CSc 335
Project 4 -- Virtual Reality
Due Wednesday, June 3, 2009
Objectives
- To implement virtual memory so that processes can take up
more space than physical memory can hold
- To implement demand paging
- To understand and implement a page replacement algorithm
(maybe more than one!)
Your Mission
So now you've got a paging system that allows multiprogramming.
The catch is that every running process must still fit
in memory in its entirety. In this last project, you'll
remove that limitation by implementing demand paging and
virtual memory. You should also consult Lab 6 in the
Nachos Project Guide
which serves as the inspiration to this project. There are
details explained there about Nachos that can help.
Part 1: Pages on demand
Alter your code to implement demand paging.
Thus, when a process is first loaded into memory, all of its page
table entries should be set as invalid. When the CPU attempts
to access a page that is not in memory, a page fault will occur.
You will then service the page fault by allocating a free frame,
loading the appropriate
page into the frame, setting the corresponding page table entry
to valid, and then restarting the instruction. Here are some
hints and details to help you on your way.

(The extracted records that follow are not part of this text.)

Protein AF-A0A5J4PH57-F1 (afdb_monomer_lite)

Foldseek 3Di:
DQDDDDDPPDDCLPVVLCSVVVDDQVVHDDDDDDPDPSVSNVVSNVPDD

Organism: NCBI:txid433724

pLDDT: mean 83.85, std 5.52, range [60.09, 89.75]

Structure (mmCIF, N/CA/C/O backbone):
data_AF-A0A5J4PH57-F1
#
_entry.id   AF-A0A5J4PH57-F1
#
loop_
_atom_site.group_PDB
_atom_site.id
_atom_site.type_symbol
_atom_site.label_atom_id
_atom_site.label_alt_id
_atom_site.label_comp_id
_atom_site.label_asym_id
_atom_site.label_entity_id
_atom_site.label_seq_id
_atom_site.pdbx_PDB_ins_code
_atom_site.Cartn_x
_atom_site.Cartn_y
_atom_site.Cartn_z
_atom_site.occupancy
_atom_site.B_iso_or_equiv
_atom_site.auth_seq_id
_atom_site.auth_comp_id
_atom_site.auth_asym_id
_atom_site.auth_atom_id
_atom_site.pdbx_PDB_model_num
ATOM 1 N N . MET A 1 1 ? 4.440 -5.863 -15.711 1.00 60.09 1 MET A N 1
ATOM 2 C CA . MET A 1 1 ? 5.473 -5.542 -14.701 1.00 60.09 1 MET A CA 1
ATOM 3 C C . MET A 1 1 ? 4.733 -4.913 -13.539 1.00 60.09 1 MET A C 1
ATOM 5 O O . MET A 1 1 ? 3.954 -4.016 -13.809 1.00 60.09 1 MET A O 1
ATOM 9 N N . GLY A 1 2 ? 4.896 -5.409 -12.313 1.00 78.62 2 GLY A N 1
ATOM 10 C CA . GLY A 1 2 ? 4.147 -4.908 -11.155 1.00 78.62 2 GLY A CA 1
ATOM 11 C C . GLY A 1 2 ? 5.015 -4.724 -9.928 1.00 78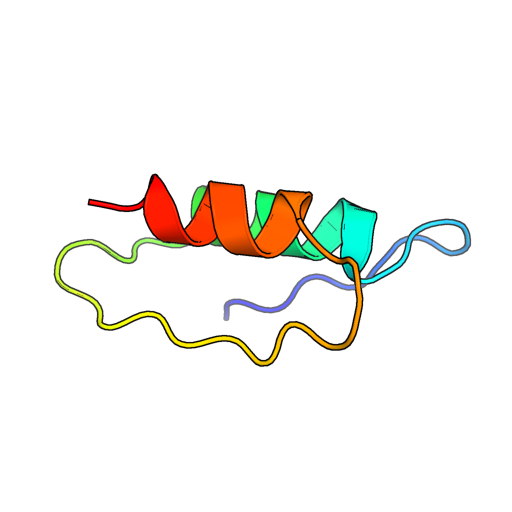.62 2 GLY A C 1
ATOM 12 O O . GLY A 1 2 ? 4.652 -5.141 -8.843 1.00 78.62 2 GLY A O 1
ATOM 13 N N . GLN A 1 3 ? 6.203 -4.166 -10.136 1.00 77.69 3 GLN A N 1
ATOM 14 C CA . GLN A 1 3 ? 7.165 -3.884 -9.085 1.00 77.69 3 GLN A CA 1
ATOM 15 C C . GLN A 1 3 ? 7.553 -2.413 -9.179 1.00 77.69 3 GLN A C 1
ATOM 17 O O . GLN A 1 3 ? 7.890 -1.930 -10.260 1.00 77.69 3 GLN A O 1
ATOM 22 N N . GLU A 1 4 ? 7.527 -1.724 -8.044 1.00 83.12 4 GLU A N 1
ATOM 23 C CA . GLU A 1 4 ? 7.919 -0.325 -7.923 1.00 83.12 4 GLU A CA 1
ATOM 24 C C . GLU A 1 4 ? 9.187 -0.234 -7.080 1.00 83.12 4 GLU A C 1
ATOM 26 O O . GLU A 1 4 ? 9.301 -0.851 -6.017 1.00 83.12 4 GLU A O 1
ATOM 31 N N . LYS A 1 5 ? 10.173 0.517 -7.575 1.00 85.38 5 LYS A N 1
ATOM 32 C CA . LYS A 1 5 ? 11.370 0.812 -6.795 1.00 85.38 5 LYS A CA 1
ATOM 33 C C . LYS A 1 5 ? 10.998 1.844 -5.736 1.00 85.38 5 LYS A C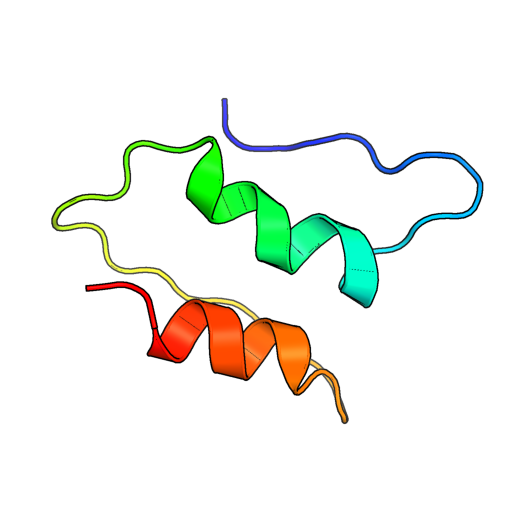 1
ATOM 35 O O . LYS A 1 5 ? 10.506 2.912 -6.072 1.00 85.38 5 LYS A O 1
ATOM 40 N N . VAL A 1 6 ? 11.272 1.538 -4.472 1.00 86.06 6 VAL A N 1
ATOM 41 C CA . VAL A 1 6 ? 11.031 2.486 -3.382 1.00 86.06 6 VAL A CA 1
ATOM 42 C C . VAL A 1 6 ? 12.037 3.638 -3.419 1.00 86.06 6 VAL A C 1
ATOM 44 O O . VAL A 1 6 ? 13.230 3.441 -3.662 1.00 86.06 6 VAL A O 1
ATOM 47 N N . GLU A 1 7 ? 11.532 4.844 -3.173 1.00 85.50 7 GLU A N 1
ATOM 48 C CA . GLU A 1 7 ? 12.332 6.050 -2.947 1.00 85.50 7 GLU A CA 1
ATOM 49 C C . GLU A 1 7 ? 13.289 5.855 -1.758 1.00 85.50 7 GLU A C 1
ATOM 51 O O . GLU A 1 7 ? 12.985 5.108 -0.831 1.00 85.50 7 GLU A O 1
ATOM 56 N N . GLU A 1 8 ? 14.411 6.577 -1.730 1.00 80.31 8 GLU A N 1
ATOM 57 C CA . GLU A 1 8 ? 15.516 6.371 -0.770 1.00 80.31 8 GLU A CA 1
ATOM 58 C C . GLU A 1 8 ? 15.100 6.427 0.718 1.00 80.31 8 GLU A C 1
ATOM 60 O O . GLU A 1 8 ? 15.713 5.781 1.565 1.00 80.31 8 GLU A O 1
ATOM 65 N N . LYS A 1 9 ? 14.030 7.167 1.046 1.00 81.56 9 LYS A N 1
ATOM 66 C CA . LYS A 1 9 ? 13.452 7.257 2.404 1.00 81.56 9 LYS A CA 1
ATOM 67 C C . LYS A 1 9 ? 12.135 6.495 2.597 1.00 81.56 9 LYS A C 1
ATOM 69 O O . LYS A 1 9 ? 11.539 6.586 3.669 1.00 81.56 9 LYS A O 1
ATOM 74 N N . SER A 1 10 ? 11.658 5.790 1.578 1.00 83.75 10 SER A N 1
ATOM 75 C CA . SER A 1 10 ? 10.439 4.980 1.634 1.00 83.75 10 SER A CA 1
ATOM 76 C C . SER A 1 10 ? 10.788 3.503 1.831 1.00 83.75 10 SER A C 1
ATOM 78 O O . SER A 1 10 ? 11.907 3.070 1.564 1.00 83.75 10 SER A O 1
ATOM 80 N N . ASN A 1 11 ? 9.828 2.716 2.308 1.00 83.31 11 ASN A N 1
ATOM 81 C CA . ASN A 1 11 ? 9.977 1.274 2.487 1.00 83.31 11 ASN A CA 1
ATOM 82 C C . ASN A 1 11 ? 8.700 0.532 2.062 1.00 83.31 11 ASN A C 1
ATOM 84 O O . ASN A 1 11 ? 7.731 1.141 1.600 1.00 83.31 11 ASN A O 1
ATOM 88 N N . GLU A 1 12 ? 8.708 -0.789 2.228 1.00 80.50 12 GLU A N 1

- For now, when a page fault happens, you can assume that you will
have a free frame available. That is, you won't need to choose
a victim frame yet. That's for Part 2. You'll implement this
assumption simply by testing user programs that you know in advance
will completely fit in memory, like halt or
my two paging tests on Blackboard.
All of the other programs in the "test" directory, like
sort and matmult, won't work until Part 2 is finished.
- There is already a "valid" field in each page table entry. You
just have to use it.
- If you check out machine.h, you'll see a list of all
the possible exceptions (traps) in Nachos. You worked with
SyscallException in Project 3. You'll work with PageFaultException now.
Do a grep for PageFaultException so you can see how and where it
is being used. In Nachos, a page fault causing a trap to the OS
will manifest itself as just another exception to deal with
in ExceptionHandler. So you're on familiar ground. Make sure
you understand what this means! (And ask me if you don't!)
- Remember, do NOT advance the PC when you're done servicing
the page fault. You want the instruction that originally caused
the page fault to be redone. It just shouldn't cause a page fault
the second time around.
PITFALL ALERT: There is the possibility that a page fault
might occur not just in a user program, but also inside
the kernel itself. Why? (Hint: think about Exec and
what we've already discussed in class regarding address translation.)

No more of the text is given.